Whether the above execution order is correct or not, we can see it through explain execution plan. The content is too much, so we can see it in stages.

  1. SQL statement dependencies:

We see that stage-5 is the root, so stage-5 is executed first, stage-2 depends on stage-5, and stage-0 depends on stage-2.

  1. Perform stage-5 first:

Note that table B is scanned first, that is, the table behind left JOIN, and then is filtered (marked ② in the figure). In our SQL statement, table A is filtered, but Hive also automatically filters table B. This reduces the amount of associated data.

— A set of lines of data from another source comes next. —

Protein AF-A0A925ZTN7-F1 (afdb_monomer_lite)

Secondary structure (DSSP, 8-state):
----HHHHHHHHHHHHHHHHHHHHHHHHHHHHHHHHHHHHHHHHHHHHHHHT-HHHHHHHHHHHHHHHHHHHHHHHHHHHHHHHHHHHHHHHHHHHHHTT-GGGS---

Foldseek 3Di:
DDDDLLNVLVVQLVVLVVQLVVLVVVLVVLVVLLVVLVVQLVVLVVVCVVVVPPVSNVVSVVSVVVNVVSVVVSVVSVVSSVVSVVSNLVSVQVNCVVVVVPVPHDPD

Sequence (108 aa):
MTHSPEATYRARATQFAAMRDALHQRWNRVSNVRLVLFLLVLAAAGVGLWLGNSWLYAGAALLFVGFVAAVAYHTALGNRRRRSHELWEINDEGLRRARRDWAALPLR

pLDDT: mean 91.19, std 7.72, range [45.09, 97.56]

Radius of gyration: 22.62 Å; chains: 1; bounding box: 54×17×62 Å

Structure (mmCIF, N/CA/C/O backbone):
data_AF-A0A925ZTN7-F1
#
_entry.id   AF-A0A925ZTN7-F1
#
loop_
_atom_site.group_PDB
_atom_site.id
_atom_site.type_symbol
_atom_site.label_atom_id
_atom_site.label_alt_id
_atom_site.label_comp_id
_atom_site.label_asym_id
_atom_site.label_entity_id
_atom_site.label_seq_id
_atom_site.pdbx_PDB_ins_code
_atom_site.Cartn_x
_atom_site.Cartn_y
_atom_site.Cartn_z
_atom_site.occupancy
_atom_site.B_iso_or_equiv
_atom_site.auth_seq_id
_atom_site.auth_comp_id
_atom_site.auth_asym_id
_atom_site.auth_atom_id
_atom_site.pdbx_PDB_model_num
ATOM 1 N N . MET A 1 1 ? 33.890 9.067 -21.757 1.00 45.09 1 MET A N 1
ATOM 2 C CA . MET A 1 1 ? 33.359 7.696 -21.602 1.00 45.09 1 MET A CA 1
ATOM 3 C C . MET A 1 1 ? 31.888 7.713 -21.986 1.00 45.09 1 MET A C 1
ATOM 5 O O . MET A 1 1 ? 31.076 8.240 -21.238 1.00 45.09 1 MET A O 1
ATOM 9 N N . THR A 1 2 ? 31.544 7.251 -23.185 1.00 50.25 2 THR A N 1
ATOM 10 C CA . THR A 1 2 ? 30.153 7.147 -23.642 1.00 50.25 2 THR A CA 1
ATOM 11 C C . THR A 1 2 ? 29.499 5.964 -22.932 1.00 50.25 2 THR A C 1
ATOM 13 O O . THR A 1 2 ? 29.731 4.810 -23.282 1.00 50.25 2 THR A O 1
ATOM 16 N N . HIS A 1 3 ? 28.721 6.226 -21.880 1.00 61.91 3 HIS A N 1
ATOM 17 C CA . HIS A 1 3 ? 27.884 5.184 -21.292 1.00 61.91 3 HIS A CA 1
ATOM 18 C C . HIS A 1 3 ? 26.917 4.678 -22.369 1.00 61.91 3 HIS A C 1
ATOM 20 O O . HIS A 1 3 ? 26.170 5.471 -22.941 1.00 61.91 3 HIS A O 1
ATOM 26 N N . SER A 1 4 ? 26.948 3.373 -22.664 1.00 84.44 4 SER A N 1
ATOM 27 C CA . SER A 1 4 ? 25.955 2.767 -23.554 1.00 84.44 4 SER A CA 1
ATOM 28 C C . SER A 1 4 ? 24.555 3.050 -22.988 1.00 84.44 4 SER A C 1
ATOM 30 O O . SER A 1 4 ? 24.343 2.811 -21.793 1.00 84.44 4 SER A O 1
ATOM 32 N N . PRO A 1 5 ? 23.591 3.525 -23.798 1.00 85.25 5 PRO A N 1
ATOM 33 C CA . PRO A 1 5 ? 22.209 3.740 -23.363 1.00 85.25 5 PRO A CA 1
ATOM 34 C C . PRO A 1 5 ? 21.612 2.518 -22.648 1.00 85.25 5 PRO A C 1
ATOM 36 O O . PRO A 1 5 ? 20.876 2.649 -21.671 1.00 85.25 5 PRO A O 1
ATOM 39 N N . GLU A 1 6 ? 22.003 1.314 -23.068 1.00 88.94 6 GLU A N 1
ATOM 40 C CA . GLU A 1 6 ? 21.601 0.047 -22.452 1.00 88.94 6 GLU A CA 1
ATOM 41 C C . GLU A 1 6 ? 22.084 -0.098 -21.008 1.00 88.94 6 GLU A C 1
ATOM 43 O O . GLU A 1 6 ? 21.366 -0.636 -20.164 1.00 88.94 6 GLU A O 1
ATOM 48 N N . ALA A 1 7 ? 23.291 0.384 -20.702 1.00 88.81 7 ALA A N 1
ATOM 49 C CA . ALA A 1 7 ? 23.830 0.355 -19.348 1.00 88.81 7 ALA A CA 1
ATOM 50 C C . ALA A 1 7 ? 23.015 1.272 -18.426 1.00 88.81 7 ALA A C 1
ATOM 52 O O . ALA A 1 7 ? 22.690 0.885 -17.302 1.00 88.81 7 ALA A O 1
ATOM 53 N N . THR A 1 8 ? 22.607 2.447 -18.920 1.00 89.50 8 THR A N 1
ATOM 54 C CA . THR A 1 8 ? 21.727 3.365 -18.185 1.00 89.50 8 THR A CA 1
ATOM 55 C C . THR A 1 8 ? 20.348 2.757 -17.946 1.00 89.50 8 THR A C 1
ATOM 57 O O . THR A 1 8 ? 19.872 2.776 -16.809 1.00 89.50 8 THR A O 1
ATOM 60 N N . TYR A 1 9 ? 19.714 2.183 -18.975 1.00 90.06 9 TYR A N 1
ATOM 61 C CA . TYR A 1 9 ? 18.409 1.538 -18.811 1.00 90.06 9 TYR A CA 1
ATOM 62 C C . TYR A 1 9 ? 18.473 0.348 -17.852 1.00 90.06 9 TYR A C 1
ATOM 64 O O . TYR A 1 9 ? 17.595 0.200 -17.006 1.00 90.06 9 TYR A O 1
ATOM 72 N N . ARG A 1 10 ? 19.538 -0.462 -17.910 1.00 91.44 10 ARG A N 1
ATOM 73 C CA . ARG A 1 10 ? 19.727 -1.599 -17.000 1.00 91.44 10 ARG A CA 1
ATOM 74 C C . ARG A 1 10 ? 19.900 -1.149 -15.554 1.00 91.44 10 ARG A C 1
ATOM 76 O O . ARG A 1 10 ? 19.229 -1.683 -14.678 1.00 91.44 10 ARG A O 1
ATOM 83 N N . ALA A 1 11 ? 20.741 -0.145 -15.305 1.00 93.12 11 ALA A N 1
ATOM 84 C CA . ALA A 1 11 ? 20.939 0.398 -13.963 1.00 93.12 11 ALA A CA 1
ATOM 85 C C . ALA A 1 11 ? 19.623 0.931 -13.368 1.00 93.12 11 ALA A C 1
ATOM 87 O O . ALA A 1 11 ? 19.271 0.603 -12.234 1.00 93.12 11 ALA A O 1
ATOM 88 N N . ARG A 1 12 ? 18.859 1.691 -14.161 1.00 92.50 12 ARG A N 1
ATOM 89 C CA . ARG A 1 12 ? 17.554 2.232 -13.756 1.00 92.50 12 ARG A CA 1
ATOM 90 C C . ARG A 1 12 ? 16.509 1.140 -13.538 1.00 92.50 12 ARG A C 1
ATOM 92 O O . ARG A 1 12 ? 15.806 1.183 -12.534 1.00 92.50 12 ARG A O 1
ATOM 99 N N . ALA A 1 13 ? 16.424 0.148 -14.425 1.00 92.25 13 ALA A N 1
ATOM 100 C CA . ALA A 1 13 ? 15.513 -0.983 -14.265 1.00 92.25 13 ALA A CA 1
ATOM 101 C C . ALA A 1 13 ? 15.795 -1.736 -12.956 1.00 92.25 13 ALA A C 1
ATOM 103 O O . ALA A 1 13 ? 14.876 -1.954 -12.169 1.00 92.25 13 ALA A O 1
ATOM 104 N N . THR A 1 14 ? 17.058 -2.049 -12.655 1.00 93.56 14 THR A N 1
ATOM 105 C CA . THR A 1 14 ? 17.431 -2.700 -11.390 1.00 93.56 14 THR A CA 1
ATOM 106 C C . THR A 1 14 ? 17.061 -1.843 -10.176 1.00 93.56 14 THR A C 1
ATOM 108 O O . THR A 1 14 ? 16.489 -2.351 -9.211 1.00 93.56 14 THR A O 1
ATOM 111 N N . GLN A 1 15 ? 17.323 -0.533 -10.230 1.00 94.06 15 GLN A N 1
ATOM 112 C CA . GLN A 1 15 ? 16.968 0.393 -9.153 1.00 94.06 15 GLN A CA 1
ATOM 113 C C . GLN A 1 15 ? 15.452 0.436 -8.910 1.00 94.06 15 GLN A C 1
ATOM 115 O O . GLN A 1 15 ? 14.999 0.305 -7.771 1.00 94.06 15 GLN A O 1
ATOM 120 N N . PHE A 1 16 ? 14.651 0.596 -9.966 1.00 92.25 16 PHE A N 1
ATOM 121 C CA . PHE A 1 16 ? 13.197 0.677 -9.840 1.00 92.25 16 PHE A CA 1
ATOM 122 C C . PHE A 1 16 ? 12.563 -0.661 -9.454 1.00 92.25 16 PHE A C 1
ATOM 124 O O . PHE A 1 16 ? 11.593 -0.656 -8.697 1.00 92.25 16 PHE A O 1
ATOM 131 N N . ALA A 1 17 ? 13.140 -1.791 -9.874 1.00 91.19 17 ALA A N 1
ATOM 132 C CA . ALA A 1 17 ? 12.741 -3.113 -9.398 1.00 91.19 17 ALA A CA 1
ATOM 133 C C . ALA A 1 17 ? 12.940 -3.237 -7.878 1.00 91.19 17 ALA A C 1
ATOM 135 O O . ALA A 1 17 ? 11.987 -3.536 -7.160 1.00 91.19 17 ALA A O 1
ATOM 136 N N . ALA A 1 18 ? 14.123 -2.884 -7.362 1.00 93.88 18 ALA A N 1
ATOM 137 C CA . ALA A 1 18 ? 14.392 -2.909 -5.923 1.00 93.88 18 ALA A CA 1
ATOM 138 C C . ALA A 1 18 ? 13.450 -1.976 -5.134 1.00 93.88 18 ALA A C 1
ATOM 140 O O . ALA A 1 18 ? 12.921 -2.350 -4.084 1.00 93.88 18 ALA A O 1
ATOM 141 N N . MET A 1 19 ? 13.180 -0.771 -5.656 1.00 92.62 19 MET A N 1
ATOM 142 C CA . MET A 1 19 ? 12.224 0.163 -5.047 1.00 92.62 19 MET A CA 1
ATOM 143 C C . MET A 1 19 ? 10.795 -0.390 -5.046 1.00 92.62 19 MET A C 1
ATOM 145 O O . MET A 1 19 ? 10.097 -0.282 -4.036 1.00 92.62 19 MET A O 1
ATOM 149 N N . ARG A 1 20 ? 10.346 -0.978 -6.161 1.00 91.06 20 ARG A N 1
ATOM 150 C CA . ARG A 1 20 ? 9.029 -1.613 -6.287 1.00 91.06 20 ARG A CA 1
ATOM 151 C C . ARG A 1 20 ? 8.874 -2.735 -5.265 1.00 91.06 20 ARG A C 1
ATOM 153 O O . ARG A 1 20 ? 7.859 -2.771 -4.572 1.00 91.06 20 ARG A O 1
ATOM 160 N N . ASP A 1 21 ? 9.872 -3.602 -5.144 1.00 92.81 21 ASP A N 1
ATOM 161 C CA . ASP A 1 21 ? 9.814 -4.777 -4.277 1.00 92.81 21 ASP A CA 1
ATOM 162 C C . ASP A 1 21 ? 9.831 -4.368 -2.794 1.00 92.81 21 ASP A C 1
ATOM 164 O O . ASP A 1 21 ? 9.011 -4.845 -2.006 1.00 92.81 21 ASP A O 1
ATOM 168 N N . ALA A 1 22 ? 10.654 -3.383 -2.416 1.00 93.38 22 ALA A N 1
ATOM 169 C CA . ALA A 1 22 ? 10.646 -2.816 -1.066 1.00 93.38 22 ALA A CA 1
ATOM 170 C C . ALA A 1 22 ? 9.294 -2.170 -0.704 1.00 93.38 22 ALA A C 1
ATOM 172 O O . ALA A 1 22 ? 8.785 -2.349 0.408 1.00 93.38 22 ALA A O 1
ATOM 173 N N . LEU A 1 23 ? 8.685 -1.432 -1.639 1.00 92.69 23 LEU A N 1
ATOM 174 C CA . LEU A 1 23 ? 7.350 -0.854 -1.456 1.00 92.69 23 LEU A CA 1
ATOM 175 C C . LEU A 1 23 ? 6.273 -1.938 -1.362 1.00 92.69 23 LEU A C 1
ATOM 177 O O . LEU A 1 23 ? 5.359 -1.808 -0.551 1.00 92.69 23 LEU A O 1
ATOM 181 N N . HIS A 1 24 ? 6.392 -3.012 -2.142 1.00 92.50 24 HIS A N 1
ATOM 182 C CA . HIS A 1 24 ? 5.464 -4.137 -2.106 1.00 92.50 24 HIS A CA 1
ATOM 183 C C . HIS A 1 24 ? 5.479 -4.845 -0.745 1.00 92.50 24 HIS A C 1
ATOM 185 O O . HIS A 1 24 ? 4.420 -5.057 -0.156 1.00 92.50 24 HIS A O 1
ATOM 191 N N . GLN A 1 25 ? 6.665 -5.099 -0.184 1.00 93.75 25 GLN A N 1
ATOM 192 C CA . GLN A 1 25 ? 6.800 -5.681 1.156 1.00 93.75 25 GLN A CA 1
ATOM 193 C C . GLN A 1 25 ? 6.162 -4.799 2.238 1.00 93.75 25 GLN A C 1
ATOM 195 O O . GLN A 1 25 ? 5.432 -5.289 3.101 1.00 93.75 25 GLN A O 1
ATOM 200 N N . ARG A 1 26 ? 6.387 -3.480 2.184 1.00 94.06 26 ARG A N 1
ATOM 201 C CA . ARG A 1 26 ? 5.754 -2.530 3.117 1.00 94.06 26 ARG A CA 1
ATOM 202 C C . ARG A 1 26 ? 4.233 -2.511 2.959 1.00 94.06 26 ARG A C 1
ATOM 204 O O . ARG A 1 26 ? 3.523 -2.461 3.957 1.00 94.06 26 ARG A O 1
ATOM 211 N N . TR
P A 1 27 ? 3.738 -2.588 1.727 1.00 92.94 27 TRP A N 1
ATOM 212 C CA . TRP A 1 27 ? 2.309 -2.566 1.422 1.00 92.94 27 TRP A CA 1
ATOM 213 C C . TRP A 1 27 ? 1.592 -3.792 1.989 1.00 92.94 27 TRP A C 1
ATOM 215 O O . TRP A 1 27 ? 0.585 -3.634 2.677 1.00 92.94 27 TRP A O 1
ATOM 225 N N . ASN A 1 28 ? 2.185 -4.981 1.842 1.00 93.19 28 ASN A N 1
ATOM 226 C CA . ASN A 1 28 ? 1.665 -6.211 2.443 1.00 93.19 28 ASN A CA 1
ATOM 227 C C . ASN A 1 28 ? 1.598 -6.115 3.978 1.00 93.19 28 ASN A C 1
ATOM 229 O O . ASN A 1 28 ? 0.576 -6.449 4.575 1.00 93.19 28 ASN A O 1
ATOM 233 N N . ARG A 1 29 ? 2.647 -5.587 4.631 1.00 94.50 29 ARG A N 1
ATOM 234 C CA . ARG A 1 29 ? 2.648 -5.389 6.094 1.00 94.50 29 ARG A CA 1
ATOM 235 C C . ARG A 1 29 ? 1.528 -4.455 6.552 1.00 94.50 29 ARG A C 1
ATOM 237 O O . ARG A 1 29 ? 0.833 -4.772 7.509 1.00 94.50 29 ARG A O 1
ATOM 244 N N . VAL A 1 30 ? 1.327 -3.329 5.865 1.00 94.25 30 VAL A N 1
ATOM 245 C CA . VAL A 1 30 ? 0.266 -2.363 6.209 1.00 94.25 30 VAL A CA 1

  1. Next, execute stage-2:
  • The first is the mapside operation:

First scan table A (marked ① in the figure); Next, filter idNO > ‘112233’ (marked ② in figure); Then, left join is performed, and the associated key is IDNO (marked ③ in the figure). After performing the association operation, the output operation will be three fields, including two fields of SELECT and one field of group by (marked ④ in the figure). Then the group by operation is hash (marked ⑤ in the figure). Then the sorting operation is carried out, and forward sorting is carried out according to IDNO (marked by ⑥ in the figure).

  • Then the Reduce side operation:

First, the group by operation is performed. Note that the grouping method is Mergepartial merging (marked ① in the figure). Select (); select (); select (); Having (count_user>1, 10101); Then limit the number of output lines (marked ④ in figure); Mark ⑤ in the figure indicates whether to compress the file. False does not compress the file.

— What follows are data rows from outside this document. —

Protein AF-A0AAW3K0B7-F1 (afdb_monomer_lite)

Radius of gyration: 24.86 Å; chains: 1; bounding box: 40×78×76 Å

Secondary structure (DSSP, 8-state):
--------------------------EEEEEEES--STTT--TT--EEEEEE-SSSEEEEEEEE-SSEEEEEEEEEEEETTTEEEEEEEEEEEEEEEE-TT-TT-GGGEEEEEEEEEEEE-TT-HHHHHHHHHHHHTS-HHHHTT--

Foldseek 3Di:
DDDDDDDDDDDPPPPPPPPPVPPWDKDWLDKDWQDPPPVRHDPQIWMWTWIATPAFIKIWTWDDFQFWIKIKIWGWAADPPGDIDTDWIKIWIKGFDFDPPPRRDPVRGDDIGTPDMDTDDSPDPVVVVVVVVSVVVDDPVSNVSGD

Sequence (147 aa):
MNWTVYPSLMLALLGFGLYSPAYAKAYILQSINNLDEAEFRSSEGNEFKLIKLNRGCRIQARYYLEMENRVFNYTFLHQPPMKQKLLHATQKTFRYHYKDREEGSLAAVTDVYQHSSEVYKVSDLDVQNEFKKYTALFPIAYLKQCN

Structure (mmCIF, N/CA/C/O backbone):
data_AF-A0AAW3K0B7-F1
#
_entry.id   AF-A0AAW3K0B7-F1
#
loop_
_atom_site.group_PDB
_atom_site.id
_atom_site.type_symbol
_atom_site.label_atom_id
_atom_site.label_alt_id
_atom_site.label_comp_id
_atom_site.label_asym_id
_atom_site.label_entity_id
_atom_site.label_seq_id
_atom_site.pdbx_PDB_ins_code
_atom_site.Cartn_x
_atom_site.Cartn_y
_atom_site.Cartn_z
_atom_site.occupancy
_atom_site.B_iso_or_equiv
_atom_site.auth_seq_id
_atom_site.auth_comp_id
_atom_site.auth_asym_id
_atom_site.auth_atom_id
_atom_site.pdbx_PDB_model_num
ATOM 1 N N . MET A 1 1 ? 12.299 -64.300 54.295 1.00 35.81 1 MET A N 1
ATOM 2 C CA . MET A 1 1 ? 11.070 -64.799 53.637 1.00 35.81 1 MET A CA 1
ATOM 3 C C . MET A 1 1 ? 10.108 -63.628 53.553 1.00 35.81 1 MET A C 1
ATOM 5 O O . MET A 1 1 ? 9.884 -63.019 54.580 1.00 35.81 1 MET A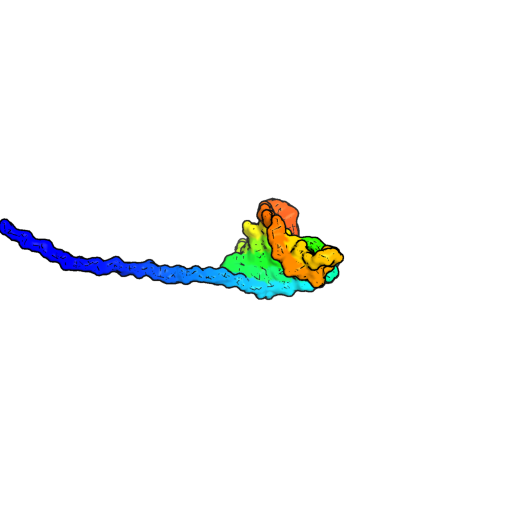 O 1
ATOM 9 N N . ASN A 1 2 ? 9.546 -63.204 52.434 1.00 39.41 2 ASN A N 1
ATOM 10 C CA . ASN A 1 2 ? 9.736 -63.522 51.030 1.00 39.41 2 ASN A CA 1
ATOM 11 C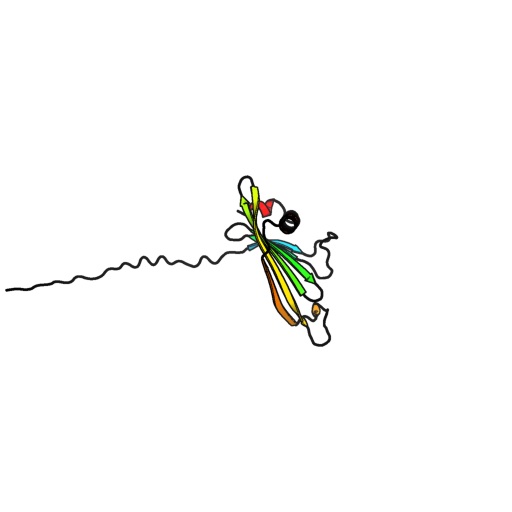 C . ASN A 1 2 ? 9.351 -62.237 50.280 1.00 39.41 2 ASN A C 1
ATOM 13 O O . ASN A 1 2 ? 8.429 -61.536 50.688 1.00 39.41 2 ASN A O 1
ATOM 17 N N . TRP A 1 3 ? 10.076 -61.936 49.212 1.00 41.44 3 TRP A N 1
ATOM 18 C CA . TRP A 1 3 ? 9.738 -60.889 48.258 1.00 41.44 3 TRP A CA 1
ATOM 19 C C . TRP A 1 3 ? 8.444 -61.248 47.523 1.00 41.44 3 TRP A C 1
ATOM 21 O O . TRP A 1 3 ? 8.190 -62.427 47.303 1.00 41.44 3 TRP A O 1
ATOM 31 N N . THR A 1 4 ? 7.682 -60.254 47.071 1.00 43.62 4 THR A N 1
ATOM 32 C CA . THR A 1 4 ? 7.117 -60.247 45.709 1.00 43.62 4 THR A CA 1
ATOM 33 C C . THR A 1 4 ? 6.652 -58.840 45.346 1.00 43.62 4 THR A C 1
ATOM 35 O O . THR A 1 4 ? 5.649 -58.321 45.823 1.00 43.62 4 THR A O 1
ATOM 38 N N . VAL A 1 5 ? 7.455 -58.230 44.482 1.00 49.97 5 VAL A N 1
ATOM 39 C CA . VAL A 1 5 ? 7.083 -57.147 43.577 1.00 49.97 5 VAL A CA 1
ATOM 40 C C . VAL A 1 5 ? 6.120 -57.729 42.542 1.00 49.97 5 VAL A C 1
ATOM 42 O O . VAL A 1 5 ? 6.404 -58.801 42.011 1.00 49.97 5 VAL A O 1
ATOM 45 N N . TYR A 1 6 ? 5.054 -57.006 42.196 1.00 55.47 6 TYR A N 1
ATOM 46 C CA . TYR A 1 6 ? 4.414 -57.170 40.891 1.00 55.47 6 TYR A CA 1
ATOM 47 C C . TYR A 1 6 ? 4.248 -55.820 40.178 1.00 55.47 6 TYR A C 1
ATOM 49 O O . TYR A 1 6 ? 3.827 -54.846 40.805 1.00 55.47 6 TYR A O 1
ATOM 57 N N . PRO A 1 7 ? 4.604 -55.758 38.882 1.00 53.81 7 PRO A N 1
ATOM 58 C CA . PRO A 1 7 ? 4.551 -54.565 38.051 1.00 53.81 7 PRO A CA 1
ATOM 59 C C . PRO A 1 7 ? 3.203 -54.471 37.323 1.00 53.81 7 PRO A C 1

The amount of data in the execution plan is only the predicted amount of data, not the actual operation, so the data may be inaccurate!

  1. Finally, stage-0:

Limit the number of lines in the final output to 10.

conclusion

Through the above analysis of SQL execution plan, the following points are summarized:

  1. Each stage is an independent MR, and complex Hive SQL statements can produce multiple stages. You can see what the steps are by looking at the description of the execution plan.

  2. For a group by key, it must be a field in the table. For a HAVING key, it must be a select field.

  3. Order by is executed after select, so the key of order BY must be the select field.

  4. Select * will add a lot of unnecessary consumption (CPU, IO, memory, network bandwidth).